_Assigned task_
Quote only the lines from the top of the listing below down to and including the line with "ATOM 11 C C".

════════════════

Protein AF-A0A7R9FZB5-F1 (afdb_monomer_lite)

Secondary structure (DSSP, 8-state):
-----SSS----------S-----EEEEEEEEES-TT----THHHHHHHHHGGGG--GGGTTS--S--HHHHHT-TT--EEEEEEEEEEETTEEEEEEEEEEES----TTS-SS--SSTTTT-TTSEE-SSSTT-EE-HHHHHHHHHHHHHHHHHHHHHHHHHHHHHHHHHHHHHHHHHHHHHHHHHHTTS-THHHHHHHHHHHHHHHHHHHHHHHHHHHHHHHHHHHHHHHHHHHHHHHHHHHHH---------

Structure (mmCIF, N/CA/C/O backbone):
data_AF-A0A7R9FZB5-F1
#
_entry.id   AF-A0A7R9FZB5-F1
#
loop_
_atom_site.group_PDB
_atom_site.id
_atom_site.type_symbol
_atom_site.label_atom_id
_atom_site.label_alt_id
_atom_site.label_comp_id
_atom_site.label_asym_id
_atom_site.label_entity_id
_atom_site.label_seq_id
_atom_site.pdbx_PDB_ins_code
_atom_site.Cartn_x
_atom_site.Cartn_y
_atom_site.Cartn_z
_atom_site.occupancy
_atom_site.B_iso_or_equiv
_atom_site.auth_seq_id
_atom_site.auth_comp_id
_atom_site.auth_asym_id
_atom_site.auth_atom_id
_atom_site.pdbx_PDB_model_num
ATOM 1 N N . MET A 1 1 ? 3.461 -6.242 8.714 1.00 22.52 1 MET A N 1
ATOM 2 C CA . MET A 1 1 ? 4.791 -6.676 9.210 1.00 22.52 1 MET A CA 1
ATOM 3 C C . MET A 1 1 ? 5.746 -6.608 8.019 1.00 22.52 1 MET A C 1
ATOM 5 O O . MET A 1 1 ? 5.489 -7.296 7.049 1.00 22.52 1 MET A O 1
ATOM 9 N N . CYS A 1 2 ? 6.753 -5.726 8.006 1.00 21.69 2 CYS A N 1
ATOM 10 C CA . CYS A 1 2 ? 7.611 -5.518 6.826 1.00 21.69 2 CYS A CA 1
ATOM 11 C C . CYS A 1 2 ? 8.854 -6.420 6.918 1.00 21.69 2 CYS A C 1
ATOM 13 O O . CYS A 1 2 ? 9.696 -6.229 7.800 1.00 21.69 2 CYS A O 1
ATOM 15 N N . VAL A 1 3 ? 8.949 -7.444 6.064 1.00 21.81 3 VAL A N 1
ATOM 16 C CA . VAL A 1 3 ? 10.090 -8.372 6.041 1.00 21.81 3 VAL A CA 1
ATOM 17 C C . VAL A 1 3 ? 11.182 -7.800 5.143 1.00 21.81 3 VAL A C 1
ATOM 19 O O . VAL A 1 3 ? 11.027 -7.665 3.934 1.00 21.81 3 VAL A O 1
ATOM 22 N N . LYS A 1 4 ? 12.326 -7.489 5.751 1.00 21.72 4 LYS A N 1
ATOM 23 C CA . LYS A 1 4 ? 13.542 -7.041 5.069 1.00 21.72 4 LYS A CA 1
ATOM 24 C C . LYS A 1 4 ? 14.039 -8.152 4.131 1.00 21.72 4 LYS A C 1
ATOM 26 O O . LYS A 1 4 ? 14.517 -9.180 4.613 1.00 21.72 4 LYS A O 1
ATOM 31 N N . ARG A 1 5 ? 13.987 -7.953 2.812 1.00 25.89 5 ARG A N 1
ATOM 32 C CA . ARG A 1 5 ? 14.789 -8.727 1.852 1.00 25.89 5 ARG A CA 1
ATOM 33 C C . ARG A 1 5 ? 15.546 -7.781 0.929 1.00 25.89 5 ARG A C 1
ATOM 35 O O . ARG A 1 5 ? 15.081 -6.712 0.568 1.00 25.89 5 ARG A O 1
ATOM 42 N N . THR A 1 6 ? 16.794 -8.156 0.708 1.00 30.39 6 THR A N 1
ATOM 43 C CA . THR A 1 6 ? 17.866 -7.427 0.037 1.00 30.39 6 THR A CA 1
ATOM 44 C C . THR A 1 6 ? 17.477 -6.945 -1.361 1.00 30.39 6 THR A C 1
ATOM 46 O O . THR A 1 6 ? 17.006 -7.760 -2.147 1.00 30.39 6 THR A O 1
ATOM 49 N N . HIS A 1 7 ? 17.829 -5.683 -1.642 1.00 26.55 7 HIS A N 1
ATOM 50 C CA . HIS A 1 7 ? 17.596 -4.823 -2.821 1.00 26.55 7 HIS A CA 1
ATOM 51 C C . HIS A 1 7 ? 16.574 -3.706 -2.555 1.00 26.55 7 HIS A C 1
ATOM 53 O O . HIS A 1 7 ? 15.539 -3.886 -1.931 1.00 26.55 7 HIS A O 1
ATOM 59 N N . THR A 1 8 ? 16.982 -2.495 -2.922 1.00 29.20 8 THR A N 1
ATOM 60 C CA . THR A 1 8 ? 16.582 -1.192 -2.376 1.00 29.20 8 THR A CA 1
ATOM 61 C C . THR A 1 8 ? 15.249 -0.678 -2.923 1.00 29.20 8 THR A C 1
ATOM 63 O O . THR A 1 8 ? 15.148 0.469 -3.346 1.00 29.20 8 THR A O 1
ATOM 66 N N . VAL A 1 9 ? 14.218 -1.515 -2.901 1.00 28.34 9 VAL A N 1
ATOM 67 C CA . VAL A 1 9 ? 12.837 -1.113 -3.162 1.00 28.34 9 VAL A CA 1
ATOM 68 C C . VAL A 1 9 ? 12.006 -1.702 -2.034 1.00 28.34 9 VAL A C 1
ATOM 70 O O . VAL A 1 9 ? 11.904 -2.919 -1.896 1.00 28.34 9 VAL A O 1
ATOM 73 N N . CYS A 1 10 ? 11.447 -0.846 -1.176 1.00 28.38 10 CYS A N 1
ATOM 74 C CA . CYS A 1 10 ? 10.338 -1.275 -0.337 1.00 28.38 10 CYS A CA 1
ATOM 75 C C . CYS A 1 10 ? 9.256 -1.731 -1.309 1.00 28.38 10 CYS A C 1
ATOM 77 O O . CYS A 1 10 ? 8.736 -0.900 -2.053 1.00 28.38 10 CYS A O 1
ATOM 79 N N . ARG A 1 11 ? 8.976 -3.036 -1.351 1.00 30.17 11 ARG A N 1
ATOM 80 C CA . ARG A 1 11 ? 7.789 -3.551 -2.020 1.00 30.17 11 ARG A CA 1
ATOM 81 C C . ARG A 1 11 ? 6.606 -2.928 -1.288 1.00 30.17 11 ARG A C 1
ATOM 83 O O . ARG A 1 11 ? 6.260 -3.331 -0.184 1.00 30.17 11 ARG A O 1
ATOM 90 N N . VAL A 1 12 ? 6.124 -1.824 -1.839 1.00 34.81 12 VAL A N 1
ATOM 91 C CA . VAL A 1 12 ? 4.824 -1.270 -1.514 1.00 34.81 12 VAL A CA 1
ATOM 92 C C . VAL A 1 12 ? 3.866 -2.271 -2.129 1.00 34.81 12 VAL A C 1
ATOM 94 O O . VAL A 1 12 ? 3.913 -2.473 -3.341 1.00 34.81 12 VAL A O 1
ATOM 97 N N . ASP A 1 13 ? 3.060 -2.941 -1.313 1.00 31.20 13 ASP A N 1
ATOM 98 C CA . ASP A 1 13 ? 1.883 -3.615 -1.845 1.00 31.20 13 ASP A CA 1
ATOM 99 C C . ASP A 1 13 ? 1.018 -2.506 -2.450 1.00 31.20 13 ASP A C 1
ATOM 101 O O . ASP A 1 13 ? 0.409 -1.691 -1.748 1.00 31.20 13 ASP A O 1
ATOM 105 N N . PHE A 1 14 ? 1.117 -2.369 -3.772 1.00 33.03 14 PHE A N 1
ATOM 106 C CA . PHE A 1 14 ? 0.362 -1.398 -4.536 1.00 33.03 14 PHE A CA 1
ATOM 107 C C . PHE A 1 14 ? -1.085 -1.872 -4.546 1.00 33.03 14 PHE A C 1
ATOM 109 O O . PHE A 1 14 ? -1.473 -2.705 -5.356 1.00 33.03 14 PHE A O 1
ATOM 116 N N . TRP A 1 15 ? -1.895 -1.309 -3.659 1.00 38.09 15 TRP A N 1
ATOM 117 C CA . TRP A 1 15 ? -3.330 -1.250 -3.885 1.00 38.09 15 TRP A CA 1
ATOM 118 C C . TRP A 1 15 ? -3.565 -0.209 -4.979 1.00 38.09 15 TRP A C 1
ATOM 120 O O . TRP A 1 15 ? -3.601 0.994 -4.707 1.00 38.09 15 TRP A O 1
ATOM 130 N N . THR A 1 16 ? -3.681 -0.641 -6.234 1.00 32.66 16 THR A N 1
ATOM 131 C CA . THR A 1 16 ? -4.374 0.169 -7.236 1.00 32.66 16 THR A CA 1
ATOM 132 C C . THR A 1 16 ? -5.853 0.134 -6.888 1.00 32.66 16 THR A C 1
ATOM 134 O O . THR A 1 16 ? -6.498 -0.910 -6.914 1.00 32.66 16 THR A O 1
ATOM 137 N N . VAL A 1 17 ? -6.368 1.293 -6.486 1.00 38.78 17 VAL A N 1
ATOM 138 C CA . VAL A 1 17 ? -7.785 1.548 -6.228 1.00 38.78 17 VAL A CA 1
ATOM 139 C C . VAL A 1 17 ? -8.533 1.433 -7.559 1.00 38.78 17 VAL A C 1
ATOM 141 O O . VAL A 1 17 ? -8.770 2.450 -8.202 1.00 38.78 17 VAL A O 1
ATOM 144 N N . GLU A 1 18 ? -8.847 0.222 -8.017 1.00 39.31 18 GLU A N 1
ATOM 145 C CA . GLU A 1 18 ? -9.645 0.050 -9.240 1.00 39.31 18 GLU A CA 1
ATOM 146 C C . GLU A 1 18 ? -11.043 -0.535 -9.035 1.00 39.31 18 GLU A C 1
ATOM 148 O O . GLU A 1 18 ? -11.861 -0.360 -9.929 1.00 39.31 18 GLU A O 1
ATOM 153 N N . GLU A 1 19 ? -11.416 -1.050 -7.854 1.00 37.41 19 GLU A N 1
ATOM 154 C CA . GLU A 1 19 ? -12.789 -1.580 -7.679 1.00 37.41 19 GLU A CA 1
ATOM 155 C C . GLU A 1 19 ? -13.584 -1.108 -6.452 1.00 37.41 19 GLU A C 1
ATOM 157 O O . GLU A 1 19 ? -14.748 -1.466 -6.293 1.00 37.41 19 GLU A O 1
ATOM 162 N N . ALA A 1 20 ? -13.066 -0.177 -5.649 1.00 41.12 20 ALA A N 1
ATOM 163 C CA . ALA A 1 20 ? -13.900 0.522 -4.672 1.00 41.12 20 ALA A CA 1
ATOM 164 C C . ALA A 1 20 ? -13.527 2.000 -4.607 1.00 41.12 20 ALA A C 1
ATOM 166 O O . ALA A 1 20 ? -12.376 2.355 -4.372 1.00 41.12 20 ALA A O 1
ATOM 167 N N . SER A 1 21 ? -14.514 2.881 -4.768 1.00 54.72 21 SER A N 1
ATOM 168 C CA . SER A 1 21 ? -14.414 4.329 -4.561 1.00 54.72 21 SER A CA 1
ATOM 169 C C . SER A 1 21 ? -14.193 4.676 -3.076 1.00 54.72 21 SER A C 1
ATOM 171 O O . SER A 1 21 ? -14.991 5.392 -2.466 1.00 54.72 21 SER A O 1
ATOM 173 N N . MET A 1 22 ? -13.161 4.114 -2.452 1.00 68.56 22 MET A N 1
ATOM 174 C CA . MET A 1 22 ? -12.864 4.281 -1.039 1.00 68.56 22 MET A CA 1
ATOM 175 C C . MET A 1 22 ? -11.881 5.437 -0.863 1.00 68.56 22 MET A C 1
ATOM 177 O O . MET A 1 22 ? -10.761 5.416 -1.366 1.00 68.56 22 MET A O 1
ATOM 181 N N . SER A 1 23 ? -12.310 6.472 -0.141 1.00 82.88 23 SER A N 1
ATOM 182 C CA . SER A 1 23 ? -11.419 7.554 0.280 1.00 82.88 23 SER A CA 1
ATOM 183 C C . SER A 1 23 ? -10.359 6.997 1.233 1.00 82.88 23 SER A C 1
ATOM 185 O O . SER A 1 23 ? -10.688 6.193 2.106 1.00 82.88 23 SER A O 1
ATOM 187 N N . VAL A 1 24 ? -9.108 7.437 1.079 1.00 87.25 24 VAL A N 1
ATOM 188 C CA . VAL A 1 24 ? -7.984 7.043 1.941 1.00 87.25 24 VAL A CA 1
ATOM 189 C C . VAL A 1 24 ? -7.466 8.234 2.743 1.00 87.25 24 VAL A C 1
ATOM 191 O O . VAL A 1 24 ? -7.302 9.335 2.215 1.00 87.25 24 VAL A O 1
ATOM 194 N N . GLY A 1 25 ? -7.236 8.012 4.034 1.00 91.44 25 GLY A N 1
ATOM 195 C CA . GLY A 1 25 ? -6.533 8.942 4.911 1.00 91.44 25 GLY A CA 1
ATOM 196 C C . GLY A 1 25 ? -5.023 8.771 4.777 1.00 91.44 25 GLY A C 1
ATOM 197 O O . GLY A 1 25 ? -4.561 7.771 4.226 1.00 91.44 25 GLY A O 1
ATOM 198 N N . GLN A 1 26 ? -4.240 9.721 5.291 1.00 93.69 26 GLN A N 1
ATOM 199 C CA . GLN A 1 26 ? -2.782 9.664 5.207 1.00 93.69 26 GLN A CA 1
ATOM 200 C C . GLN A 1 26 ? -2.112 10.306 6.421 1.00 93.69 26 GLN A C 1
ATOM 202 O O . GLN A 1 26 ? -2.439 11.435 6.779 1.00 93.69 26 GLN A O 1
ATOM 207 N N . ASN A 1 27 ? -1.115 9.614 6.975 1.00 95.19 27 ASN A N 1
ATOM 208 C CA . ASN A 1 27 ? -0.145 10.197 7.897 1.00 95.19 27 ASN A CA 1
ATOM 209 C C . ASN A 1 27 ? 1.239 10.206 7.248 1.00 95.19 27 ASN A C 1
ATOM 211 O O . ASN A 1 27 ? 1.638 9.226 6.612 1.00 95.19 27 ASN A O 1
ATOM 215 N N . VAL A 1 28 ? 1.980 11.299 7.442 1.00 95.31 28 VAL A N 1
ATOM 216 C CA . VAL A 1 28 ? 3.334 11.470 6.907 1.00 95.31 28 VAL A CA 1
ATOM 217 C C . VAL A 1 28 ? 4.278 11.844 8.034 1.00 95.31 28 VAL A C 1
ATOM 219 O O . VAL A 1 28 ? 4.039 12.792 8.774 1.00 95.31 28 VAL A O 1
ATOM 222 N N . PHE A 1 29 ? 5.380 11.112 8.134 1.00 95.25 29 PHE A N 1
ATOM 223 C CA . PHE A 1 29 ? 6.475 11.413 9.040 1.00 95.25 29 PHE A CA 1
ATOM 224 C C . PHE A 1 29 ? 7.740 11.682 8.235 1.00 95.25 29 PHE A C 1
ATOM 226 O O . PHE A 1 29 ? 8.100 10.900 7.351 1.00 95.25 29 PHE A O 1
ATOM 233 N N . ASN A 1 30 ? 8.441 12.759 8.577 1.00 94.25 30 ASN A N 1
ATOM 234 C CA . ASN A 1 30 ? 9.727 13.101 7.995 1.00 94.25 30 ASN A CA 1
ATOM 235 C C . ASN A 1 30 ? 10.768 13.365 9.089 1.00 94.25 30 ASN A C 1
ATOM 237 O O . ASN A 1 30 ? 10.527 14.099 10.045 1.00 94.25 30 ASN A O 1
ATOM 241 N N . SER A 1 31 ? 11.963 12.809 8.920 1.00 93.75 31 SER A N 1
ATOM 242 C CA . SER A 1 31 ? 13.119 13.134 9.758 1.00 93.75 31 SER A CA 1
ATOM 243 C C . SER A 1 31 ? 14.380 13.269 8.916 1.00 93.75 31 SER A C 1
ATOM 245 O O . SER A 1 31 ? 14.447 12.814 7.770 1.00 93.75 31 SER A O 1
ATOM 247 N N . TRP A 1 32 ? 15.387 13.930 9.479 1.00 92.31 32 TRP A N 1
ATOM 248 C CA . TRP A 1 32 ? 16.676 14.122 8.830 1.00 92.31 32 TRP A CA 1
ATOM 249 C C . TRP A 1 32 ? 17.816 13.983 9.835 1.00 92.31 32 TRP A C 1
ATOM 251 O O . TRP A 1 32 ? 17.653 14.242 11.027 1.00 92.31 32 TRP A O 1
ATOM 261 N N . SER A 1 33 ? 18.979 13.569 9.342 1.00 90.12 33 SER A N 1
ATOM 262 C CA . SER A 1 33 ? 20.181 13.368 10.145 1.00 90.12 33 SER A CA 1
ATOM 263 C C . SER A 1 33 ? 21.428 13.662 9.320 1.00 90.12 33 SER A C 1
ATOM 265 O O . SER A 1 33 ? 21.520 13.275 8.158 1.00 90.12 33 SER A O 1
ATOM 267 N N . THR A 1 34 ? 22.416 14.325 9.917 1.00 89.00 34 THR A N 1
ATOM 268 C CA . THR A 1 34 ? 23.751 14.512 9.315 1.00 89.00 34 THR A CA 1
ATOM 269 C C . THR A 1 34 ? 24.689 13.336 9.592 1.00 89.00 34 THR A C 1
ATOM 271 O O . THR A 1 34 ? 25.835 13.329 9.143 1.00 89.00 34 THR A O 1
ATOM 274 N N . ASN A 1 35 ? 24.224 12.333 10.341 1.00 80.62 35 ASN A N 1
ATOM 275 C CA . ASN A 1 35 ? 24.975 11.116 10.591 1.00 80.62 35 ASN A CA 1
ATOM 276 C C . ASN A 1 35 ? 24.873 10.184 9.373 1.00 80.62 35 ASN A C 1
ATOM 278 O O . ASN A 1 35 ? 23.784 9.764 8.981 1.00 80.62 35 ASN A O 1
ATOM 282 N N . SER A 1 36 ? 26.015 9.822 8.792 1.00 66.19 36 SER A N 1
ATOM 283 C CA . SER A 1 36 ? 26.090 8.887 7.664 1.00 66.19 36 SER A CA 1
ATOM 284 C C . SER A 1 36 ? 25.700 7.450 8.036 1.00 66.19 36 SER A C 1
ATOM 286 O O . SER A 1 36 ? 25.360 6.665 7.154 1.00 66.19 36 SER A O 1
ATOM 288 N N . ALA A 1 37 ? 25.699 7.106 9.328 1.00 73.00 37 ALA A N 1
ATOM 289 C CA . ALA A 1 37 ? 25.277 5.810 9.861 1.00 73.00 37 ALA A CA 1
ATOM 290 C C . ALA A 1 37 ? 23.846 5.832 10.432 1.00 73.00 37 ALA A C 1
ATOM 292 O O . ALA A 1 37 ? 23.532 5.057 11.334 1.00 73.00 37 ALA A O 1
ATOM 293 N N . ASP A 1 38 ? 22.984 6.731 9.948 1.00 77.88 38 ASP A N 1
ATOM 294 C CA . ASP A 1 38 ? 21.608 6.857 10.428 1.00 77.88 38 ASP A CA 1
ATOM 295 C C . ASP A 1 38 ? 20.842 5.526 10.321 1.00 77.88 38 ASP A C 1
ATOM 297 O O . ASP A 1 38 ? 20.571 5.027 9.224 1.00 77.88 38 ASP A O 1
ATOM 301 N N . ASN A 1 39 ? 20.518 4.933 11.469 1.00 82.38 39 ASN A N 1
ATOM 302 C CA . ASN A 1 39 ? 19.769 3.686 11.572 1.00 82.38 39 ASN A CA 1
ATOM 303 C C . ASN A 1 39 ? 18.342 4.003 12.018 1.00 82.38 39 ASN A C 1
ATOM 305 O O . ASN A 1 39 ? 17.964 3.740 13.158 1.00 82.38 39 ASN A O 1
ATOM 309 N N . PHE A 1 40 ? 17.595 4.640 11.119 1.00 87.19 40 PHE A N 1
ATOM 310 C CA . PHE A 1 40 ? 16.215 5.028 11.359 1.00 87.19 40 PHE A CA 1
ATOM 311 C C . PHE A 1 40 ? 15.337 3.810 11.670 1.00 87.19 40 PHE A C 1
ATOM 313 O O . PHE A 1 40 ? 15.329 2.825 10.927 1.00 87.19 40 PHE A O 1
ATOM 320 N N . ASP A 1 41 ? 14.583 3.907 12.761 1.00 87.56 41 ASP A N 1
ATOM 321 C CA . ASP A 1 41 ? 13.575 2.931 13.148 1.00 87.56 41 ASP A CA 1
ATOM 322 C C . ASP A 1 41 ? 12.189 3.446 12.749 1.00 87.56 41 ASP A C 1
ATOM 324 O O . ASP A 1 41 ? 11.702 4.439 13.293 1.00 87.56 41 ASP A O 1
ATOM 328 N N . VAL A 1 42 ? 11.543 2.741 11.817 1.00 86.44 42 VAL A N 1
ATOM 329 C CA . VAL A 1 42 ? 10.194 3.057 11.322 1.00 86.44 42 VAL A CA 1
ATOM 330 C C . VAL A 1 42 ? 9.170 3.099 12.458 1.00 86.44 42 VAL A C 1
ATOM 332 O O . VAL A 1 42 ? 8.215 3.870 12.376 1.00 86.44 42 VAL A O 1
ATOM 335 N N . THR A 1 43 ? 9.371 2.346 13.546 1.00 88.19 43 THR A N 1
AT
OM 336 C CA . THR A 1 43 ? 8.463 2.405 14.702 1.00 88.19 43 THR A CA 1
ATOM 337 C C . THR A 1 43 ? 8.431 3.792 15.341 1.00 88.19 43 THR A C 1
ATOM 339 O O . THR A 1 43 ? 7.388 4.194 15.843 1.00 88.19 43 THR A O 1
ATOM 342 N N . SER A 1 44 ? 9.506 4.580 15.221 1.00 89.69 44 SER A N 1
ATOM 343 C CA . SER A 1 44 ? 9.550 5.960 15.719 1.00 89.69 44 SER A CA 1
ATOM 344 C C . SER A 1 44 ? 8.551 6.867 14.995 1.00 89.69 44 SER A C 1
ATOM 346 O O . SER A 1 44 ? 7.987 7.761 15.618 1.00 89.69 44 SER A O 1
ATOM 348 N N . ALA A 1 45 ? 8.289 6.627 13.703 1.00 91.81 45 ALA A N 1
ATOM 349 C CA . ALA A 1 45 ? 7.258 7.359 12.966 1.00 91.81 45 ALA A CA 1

════════════════

_Task answer_
Protein AF-A0A7R9FZB5-F1 (afdb_monomer_lite)

Secondary structure (DSSP, 8-state):
-----SSS----------S-----EEEEEEEEES-TT----THHHHHHHHHGGGG--GGGTTS--S--HHHHHT-TT--EEEEEEEEEEETTEEEEEEEEEEES----TTS-SS--SSTTTT-TTSEE-SSSTT-EE-HHHHHHHHHHHHHHHHHHHHHHHHHHHHHHHHHHHHHHHHHHHHHHHHHHTTS-THHHHHHHHHHHHHHHHHHHHHHHHHHHHHHHHHHHHHHHHHHHHHHHHHHHHH---------

Structure (mmCIF, N/CA/C/O backbone):
data_AF-A0A7R9FZB5-F1
#
_entry.id   AF-A0A7R9FZB5-F1
#
loop_
_atom_site.group_PDB
_atom_site.id
_atom_site.type_symbol
_atom_site.label_atom_id
_atom_site.label_alt_id
_atom_site.label_comp_id
_atom_site.label_asym_id
_atom_site.label_entity_id
_atom_site.label_seq_id
_atom_site.pdbx_PDB_ins_code
_atom_site.Cartn_x
_atom_site.Cartn_y
_atom_site.Cartn_z
_atom_site.occupancy
_atom_site.B_iso_or_equiv
_atom_site.auth_seq_id
_atom_site.auth_comp_id
_atom_site.auth_asym_id
_atom_site.auth_atom_id
_atom_site.pdbx_PDB_model_num
ATOM 1 N N . MET A 1 1 ? 3.461 -6.242 8.714 1.00 22.52 1 MET A N 1
ATOM 2 C CA . MET A 1 1 ? 4.791 -6.676 9.210 1.00 22.52 1 MET A CA 1
ATOM 3 C C . MET A 1 1 ? 5.746 -6.608 8.019 1.00 22.52 1 MET A C 1
ATOM 5 O O . MET A 1 1 ? 5.489 -7.296 7.049 1.00 22.52 1 MET A O 1
ATOM 9 N N . CYS A 1 2 ? 6.753 -5.726 8.006 1.00 21.69 2 CYS A N 1
ATOM 10 C CA . CYS A 1 2 ? 7.611 -5.518 6.826 1.00 21.69 2 CYS A CA 1
ATOM 11 C C . CYS A 1 2 ? 8.854 -6.420 6.918 1.00 21.69 2 CYS A C 1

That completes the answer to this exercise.